Sustainable management of grazinglands depends upon understanding how management practices influence livestock movements in space and time. We conducted a ranch-scale (2,600-ha) social-ecological experiment to examine how foraging behavior of cattle differs between a single large herd rotated adaptively among paddocks (collaborative, adaptive rangeland management; CARM) versus continuous, season-long grazing of paddocks by small non-rotational herds (traditional rangeland management; TRM). We analyzed how differences in cattle movement patterns may be linked to reductions in cattle growth rates and diet quality in the CARM treatment, relative to TRM. Cattle in the CARM treatment exhibited more linear grazing pathways, moved at lower velocity while grazing, and exhibited longer grazing bouts early in the growing season compared to TRM cattle. Grazing time within any given 10 × 10 m area was distributed more unevenly across TRM vs. CARM paddocks in years with average or above-average precipitation, but not in dry years.

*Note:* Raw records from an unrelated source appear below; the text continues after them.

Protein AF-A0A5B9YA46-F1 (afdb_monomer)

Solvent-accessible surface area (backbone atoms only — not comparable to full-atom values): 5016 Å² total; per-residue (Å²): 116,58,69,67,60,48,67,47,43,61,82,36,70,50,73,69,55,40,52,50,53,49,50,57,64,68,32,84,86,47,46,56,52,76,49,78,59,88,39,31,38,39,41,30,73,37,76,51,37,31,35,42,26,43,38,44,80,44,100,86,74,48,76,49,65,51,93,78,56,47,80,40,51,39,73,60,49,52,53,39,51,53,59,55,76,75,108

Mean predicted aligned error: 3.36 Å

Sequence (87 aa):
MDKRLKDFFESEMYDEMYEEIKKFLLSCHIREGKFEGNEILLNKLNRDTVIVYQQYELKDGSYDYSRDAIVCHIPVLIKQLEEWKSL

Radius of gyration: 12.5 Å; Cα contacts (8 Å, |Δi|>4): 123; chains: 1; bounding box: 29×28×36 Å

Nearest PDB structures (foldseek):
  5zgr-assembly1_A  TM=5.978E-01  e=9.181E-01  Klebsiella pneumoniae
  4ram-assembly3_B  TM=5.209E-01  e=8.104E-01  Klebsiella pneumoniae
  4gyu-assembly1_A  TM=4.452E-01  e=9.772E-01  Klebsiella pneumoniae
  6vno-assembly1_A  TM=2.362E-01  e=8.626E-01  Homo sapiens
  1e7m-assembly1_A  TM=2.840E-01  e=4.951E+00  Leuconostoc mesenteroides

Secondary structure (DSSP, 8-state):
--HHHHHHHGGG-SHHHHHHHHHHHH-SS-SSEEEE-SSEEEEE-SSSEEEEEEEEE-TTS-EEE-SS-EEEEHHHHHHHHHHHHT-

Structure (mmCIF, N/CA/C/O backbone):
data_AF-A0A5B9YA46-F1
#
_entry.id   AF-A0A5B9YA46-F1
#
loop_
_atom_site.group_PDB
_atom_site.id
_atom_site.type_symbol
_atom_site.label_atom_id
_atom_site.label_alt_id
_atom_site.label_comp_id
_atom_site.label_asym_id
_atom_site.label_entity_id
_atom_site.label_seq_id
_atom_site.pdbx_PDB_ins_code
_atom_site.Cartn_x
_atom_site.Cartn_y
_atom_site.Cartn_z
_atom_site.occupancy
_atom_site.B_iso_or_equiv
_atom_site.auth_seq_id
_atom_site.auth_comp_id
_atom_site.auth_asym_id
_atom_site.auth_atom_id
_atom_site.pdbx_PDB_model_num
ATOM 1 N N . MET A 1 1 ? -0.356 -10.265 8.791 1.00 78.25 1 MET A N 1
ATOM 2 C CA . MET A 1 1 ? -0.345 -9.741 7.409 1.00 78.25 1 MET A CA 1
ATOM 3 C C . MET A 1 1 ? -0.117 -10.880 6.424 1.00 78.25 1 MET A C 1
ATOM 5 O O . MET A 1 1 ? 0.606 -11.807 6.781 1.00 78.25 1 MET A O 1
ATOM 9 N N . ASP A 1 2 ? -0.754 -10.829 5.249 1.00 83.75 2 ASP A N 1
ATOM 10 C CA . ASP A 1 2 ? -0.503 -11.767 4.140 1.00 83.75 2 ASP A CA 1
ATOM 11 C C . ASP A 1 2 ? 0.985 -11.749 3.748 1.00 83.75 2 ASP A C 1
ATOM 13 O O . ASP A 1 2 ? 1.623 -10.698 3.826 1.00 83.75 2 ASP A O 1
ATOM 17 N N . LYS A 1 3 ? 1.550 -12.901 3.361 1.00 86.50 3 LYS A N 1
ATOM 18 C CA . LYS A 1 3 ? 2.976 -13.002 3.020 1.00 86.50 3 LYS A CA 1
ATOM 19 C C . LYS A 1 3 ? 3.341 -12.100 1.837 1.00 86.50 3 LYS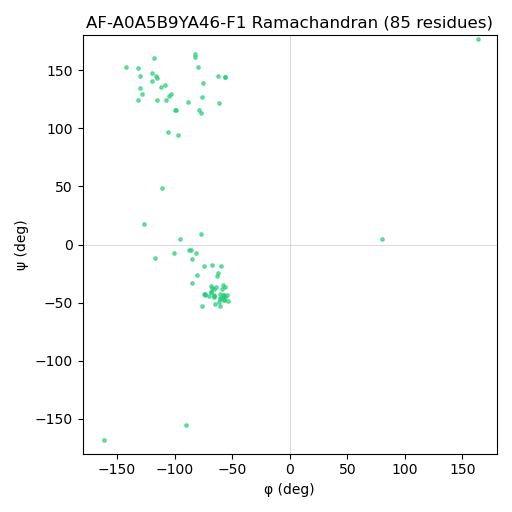 A C 1
ATOM 21 O O . LYS A 1 3 ? 4.344 -11.412 1.916 1.00 86.50 3 LYS A O 1
ATOM 26 N N . ARG A 1 4 ? 2.516 -12.042 0.790 1.00 86.50 4 ARG A N 1
ATOM 27 C CA . ARG A 1 4 ? 2.794 -11.203 -0.384 1.00 86.50 4 ARG A CA 1
ATOM 28 C C . ARG A 1 4 ? 2.716 -9.722 -0.051 1.00 86.50 4 ARG A C 1
ATOM 30 O O . ARG A 1 4 ? 3.526 -8.952 -0.537 1.00 86.50 4 ARG A O 1
ATOM 37 N N . LEU A 1 5 ? 1.777 -9.327 0.811 1.00 90.19 5 LEU A N 1
ATOM 38 C CA . LEU A 1 5 ? 1.726 -7.950 1.309 1.00 90.19 5 LEU A CA 1
ATOM 39 C C . LEU A 1 5 ? 2.965 -7.596 2.133 1.00 90.19 5 LEU A C 1
ATOM 41 O O . LEU A 1 5 ? 3.431 -6.469 2.044 1.00 90.19 5 LEU A O 1
ATOM 45 N N . LYS A 1 6 ? 3.510 -8.534 2.918 1.00 91.25 6 LYS A N 1
ATOM 46 C CA . LYS A 1 6 ? 4.809 -8.314 3.574 1.00 91.25 6 LYS A CA 1
ATOM 47 C C . LYS A 1 6 ? 5.898 -8.090 2.540 1.00 91.25 6 LYS A C 1
ATOM 49 O O . LYS A 1 6 ? 6.525 -7.043 2.579 1.00 91.25 6 LYS A O 1
ATOM 54 N N . ASP A 1 7 ? 6.022 -9.006 1.586 1.00 89.38 7 ASP A N 1
ATOM 55 C CA . ASP A 1 7 ? 7.031 -8.910 0.533 1.00 89.38 7 ASP A CA 1
ATOM 56 C C . ASP A 1 7 ? 6.912 -7.575 -0.236 1.00 89.38 7 ASP A C 1
ATOM 58 O O . ASP A 1 7 ? 7.927 -6.972 -0.565 1.00 89.38 7 ASP A O 1
ATOM 62 N N . PHE A 1 8 ? 5.690 -7.069 -0.460 1.00 91.31 8 PHE A N 1
ATOM 63 C CA . PHE A 1 8 ? 5.472 -5.804 -1.167 1.00 91.31 8 PHE A CA 1
ATOM 64 C C . PHE A 1 8 ? 5.911 -4.581 -0.366 1.00 91.31 8 PHE A C 1
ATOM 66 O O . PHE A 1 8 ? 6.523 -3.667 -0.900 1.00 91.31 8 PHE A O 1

In all years, areas of high and low grazing intensity were more spatially clustered in TRM than CARM paddocks. Movement patterns of cattle managed using adaptive, multi-paddock rotations at high stock density (CARM) are consistent with less selective foraging. Such cattle form a “grazing front” that moves across the paddock and distributes grazing pressure in a more spatially homogeneous fashion. In years with substantial forage production, TRM cattle spent more time than CARM cattle in preferred areas of the paddock and foraged in more circular patches. In dry years, however, both treatments resulted in similarly even grazing distribution, likely due to limited intra-paddock variation in forage quality and quantity. At the ranch scale, these different intra-paddock movement patterns led to reductions in animal growth rates and no overall effect of grazing management on forage production.